__Work order__:
Isolate every line in the data with the string "Yersinia" and copy it.
_ _ _ _ _ _ _
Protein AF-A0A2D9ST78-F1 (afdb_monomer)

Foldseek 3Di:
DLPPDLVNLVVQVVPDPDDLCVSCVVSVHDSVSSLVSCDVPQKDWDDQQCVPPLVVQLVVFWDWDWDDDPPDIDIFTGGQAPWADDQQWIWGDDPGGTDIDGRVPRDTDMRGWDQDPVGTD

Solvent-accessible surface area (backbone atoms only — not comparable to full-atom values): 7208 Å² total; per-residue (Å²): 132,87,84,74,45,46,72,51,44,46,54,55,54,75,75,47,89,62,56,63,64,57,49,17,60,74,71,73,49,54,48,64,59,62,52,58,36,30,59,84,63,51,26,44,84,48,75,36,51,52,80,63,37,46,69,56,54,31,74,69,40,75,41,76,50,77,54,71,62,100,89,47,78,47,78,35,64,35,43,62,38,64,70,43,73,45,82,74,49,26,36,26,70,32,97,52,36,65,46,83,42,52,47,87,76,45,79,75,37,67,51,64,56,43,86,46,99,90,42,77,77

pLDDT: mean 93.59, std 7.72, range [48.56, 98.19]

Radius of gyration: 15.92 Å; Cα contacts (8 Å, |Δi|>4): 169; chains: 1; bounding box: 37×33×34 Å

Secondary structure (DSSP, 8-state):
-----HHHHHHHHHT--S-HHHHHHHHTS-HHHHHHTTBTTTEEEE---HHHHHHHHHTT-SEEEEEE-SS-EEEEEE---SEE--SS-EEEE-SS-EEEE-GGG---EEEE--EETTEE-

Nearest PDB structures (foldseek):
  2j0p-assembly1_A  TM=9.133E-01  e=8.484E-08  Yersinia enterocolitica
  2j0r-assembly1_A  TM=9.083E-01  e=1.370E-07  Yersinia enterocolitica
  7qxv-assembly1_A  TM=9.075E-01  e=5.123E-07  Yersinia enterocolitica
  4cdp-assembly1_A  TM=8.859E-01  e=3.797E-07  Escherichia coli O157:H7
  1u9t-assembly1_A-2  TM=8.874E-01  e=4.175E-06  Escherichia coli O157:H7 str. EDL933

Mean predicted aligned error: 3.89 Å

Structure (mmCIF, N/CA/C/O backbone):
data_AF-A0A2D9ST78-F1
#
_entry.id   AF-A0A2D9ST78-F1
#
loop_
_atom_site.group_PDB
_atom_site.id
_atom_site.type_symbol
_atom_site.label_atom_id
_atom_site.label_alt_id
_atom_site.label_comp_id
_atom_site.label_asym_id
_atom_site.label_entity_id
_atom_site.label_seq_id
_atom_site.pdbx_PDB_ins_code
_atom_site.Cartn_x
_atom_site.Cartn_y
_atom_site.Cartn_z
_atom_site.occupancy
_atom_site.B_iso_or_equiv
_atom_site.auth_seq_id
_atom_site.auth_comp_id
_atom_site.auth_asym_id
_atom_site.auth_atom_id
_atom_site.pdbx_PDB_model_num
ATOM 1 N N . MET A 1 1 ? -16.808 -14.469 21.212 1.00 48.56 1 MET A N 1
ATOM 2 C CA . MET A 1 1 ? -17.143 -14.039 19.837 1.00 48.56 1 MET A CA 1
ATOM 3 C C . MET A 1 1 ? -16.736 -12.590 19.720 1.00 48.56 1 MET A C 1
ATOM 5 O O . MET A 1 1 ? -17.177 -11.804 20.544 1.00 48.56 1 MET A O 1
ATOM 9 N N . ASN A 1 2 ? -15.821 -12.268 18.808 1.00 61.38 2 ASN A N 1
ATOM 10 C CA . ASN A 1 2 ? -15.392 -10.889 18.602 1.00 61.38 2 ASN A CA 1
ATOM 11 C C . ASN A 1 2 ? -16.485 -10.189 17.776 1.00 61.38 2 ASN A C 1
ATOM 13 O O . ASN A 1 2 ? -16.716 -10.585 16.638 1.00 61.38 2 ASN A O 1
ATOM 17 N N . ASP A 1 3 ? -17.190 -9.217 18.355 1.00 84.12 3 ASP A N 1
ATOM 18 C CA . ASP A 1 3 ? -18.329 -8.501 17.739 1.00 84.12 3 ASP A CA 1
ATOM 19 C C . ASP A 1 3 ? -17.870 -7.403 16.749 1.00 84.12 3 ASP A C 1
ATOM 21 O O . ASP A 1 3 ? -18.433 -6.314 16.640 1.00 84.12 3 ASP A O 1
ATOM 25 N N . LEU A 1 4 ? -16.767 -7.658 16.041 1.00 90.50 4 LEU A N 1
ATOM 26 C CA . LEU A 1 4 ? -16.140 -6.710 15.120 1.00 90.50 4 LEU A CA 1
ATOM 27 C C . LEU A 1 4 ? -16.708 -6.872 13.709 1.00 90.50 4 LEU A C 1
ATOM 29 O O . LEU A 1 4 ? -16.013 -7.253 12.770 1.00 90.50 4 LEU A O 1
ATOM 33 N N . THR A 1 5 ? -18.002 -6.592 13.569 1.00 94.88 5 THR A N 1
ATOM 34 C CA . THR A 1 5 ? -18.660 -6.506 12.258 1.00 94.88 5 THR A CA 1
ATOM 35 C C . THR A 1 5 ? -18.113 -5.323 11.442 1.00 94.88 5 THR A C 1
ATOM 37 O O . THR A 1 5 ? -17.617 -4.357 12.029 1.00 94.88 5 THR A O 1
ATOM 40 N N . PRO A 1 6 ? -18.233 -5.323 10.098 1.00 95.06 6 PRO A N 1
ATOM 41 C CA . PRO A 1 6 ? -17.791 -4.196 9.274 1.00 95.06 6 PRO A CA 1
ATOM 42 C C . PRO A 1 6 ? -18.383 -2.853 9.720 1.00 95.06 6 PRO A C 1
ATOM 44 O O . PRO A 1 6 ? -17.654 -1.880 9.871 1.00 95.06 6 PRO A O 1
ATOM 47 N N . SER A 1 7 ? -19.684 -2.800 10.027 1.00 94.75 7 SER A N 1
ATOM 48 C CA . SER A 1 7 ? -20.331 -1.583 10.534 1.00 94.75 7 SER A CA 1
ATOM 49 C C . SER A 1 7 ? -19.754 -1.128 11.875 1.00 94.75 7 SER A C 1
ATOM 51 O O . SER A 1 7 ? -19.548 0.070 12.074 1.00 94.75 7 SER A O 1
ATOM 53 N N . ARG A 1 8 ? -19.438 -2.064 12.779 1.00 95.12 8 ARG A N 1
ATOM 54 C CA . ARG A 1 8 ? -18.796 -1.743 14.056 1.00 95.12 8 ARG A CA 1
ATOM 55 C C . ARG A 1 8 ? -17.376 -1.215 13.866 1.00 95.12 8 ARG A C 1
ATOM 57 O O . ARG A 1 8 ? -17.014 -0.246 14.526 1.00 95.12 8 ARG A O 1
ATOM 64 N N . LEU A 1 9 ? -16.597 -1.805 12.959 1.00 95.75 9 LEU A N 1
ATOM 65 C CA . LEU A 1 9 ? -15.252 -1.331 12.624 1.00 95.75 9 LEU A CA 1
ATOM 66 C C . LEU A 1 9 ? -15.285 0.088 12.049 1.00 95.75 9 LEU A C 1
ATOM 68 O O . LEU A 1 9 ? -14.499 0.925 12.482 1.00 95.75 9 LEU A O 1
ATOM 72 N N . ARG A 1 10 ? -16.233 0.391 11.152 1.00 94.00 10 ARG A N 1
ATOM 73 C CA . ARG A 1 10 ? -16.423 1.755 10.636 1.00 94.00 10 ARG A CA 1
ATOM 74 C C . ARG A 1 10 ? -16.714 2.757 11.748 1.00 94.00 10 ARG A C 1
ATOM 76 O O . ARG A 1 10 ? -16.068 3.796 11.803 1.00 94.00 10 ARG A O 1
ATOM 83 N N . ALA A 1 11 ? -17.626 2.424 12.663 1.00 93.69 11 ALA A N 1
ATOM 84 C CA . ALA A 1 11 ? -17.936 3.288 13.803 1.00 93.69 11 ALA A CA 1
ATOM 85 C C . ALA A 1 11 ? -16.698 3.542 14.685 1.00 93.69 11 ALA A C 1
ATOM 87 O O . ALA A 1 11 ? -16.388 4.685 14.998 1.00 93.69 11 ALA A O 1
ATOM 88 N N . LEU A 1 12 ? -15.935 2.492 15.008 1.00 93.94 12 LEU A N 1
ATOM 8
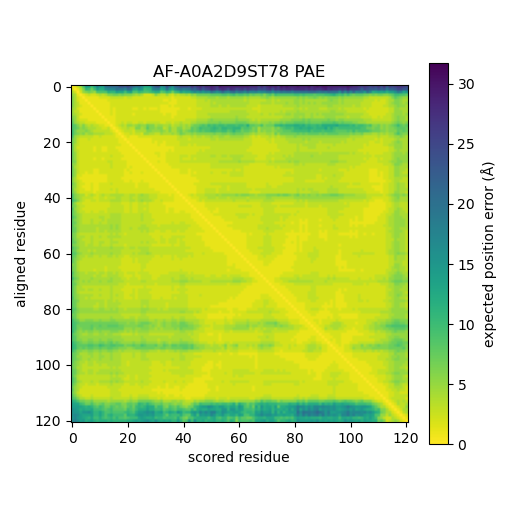9 C CA . LEU A 1 12 ? -14.709 2.616 15.805 1.00 93.94 12 LEU A CA 1
ATOM 90 C C . LEU A 1 12 ? -13.631 3.466 15.116 1.00 93.94 12 LEU A C 1
ATOM 92 O O . LEU A 1 12 ? -12.871 4.137 15.804 1.00 93.94 12 LEU A O 1
ATOM 96 N N . LYS A 1 13 ? -13.553 3.446 13.779 1.00 92.44 13 LYS A N 1
ATOM 97 C CA . LYS A 1 13 ? -12.623 4.290 13.012 1.00 92.44 13 LYS A CA 1
ATOM 98 C C . LYS A 1 13 ? -13.000 5.767 13.058 1.00 92.44 13 LYS A C 1
ATOM 100 O O . LYS A 1 13 ? -12.104 6.594 13.155 1.00 92.44 13 LYS A O 1
ATOM 105 N N . GLN A 1 14 ? -14.291 6.090 12.979 1.00 88.12 14 GLN A N 1
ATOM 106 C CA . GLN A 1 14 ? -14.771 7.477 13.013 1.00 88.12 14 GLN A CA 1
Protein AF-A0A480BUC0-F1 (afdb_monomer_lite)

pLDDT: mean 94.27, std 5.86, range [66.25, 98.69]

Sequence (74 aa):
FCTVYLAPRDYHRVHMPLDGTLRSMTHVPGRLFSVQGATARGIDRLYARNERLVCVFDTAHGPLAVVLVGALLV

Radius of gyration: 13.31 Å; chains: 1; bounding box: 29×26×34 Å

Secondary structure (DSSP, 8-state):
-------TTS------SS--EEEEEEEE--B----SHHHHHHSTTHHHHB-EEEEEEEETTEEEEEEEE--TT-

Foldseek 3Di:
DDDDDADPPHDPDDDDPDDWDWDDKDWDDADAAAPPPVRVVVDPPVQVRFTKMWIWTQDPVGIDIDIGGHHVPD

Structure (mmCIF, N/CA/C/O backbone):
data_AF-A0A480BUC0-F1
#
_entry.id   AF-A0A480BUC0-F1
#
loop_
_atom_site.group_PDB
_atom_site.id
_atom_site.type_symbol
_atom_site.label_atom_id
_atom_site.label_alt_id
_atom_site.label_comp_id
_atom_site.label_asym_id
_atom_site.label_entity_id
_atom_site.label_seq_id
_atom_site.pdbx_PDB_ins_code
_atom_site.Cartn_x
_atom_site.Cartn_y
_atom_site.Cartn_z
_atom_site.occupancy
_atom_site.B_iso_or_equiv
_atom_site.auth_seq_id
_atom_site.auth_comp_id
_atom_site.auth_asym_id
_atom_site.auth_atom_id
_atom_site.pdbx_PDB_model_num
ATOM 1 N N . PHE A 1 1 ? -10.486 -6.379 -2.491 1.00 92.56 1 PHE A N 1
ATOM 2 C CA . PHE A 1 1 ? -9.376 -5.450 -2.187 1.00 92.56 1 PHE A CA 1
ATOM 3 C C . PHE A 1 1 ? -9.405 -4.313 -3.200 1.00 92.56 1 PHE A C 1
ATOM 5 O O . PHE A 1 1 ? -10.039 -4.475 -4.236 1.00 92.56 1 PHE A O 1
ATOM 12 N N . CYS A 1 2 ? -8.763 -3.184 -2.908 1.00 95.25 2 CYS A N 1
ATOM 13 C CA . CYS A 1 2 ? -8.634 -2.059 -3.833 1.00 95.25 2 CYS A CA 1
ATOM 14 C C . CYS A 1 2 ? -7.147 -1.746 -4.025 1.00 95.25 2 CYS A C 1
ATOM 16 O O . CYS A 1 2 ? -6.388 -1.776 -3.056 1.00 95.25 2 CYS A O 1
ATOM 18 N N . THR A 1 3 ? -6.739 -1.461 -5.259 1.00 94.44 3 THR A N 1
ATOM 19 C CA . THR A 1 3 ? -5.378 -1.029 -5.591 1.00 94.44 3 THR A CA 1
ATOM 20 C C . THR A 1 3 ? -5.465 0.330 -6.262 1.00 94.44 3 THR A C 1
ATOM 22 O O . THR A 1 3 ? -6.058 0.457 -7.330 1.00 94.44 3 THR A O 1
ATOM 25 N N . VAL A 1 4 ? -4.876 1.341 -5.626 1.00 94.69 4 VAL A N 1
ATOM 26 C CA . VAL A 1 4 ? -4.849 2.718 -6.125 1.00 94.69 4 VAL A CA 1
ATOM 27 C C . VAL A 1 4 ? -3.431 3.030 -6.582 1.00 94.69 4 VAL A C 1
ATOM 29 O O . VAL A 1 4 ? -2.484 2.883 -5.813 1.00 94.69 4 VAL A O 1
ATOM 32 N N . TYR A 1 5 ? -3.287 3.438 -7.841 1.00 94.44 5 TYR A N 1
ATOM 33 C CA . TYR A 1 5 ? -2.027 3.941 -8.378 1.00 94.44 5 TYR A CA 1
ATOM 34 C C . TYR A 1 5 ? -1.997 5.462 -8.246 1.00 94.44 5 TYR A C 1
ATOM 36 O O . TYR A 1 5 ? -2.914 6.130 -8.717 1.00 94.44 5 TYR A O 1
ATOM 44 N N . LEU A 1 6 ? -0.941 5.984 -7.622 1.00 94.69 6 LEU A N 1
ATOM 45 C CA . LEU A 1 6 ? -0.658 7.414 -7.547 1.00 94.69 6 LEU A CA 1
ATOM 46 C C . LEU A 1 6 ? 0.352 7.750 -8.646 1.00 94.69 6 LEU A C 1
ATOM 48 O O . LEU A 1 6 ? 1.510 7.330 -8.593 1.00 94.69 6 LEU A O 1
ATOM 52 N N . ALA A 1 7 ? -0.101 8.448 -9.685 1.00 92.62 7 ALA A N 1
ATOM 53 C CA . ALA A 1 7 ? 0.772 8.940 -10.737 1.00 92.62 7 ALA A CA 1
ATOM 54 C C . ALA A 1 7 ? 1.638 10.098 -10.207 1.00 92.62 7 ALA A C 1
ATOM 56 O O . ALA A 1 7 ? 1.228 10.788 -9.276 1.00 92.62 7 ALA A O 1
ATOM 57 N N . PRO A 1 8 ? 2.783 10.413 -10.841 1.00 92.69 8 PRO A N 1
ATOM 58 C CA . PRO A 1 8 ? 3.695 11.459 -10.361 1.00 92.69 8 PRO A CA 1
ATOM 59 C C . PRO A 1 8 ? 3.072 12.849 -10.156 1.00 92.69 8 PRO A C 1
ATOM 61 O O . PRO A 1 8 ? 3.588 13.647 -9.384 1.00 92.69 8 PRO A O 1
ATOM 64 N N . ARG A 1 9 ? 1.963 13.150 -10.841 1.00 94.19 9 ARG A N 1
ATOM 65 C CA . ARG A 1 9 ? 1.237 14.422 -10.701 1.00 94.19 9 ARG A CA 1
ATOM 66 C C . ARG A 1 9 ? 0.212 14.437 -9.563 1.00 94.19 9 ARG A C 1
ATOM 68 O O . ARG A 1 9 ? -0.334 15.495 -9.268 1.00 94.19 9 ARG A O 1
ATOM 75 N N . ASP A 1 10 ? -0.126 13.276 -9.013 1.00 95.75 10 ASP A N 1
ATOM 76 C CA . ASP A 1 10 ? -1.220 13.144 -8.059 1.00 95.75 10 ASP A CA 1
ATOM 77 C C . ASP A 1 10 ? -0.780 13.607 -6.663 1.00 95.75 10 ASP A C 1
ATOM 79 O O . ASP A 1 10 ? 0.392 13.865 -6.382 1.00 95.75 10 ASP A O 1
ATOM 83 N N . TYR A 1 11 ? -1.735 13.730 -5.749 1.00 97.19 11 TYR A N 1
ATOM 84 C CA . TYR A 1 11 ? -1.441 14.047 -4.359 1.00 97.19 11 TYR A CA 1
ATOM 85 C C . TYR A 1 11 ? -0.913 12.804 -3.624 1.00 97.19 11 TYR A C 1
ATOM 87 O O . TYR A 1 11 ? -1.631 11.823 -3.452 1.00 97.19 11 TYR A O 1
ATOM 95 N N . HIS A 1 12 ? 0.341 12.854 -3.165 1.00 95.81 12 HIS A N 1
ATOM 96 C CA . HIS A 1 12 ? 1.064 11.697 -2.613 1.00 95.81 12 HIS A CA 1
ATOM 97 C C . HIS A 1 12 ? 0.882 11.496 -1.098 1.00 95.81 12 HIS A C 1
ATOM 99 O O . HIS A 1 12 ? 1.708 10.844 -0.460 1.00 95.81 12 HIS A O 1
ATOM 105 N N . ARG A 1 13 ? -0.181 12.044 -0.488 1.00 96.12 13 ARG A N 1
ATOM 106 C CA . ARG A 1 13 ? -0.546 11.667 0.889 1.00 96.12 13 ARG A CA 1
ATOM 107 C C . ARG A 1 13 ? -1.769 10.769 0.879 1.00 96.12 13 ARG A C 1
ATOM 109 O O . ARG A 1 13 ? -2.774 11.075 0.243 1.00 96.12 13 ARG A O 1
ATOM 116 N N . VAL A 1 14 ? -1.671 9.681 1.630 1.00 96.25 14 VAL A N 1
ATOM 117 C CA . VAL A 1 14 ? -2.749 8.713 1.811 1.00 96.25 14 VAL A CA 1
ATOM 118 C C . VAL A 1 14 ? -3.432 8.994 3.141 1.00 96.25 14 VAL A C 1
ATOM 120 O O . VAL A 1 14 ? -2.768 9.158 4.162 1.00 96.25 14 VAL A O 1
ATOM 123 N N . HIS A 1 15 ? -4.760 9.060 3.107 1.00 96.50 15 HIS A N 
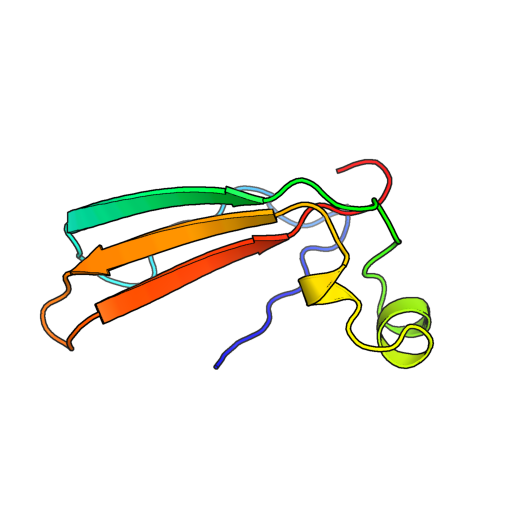1
ATOM 124 C CA . HIS A 1 15 ? -5.607 9.283 4.276 1.00 96.50 15 HIS A CA 1
ATOM 125 C C . HIS A 1 15 ? -6.427 8.034 4.574 1.00 96.50 15 HIS A C 1
ATOM 127 O O . HIS A 1 15 ? -6.645 7.194 3.698 1.00 96.50 15 HIS A O 1
ATOM 133 N N . MET A 1 16 ? -6.877 7.916 5.819 1.00 96.19 16 MET A N 1
ATOM 134 C CA . MET A 1 16 ? -7.697 6.788 6.243 1.00 96.19 16 MET A CA 1
ATOM 135 C C . MET A 1 16 ? -9.073 6.829 5.558 1.00 96.19 16 MET A C 1
ATOM 137 O O . MET A 1 16 ? -9.702 7.886 5.534 1.00 96.19 16 MET A O 1
ATOM 141 N N . PRO A 1 17 ? -9.562 5.699 5.013 1.00 92.69 17 PRO A N 1
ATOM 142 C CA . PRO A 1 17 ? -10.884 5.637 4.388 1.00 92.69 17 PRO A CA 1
_ _ _ _ _ _ _
__Completed exercise__:
  2j0p-assembly1_A  TM=9.133E-01  e=8.484E-08  Yersinia enterocolitica
  2j0r-assembly1_A  TM=9.083E-01  e=1.370E-07  Yersinia enterocolitica
  7qxv-assembly1_A  TM=9.075E-01  e=5.123E-07  Yersinia enterocolitica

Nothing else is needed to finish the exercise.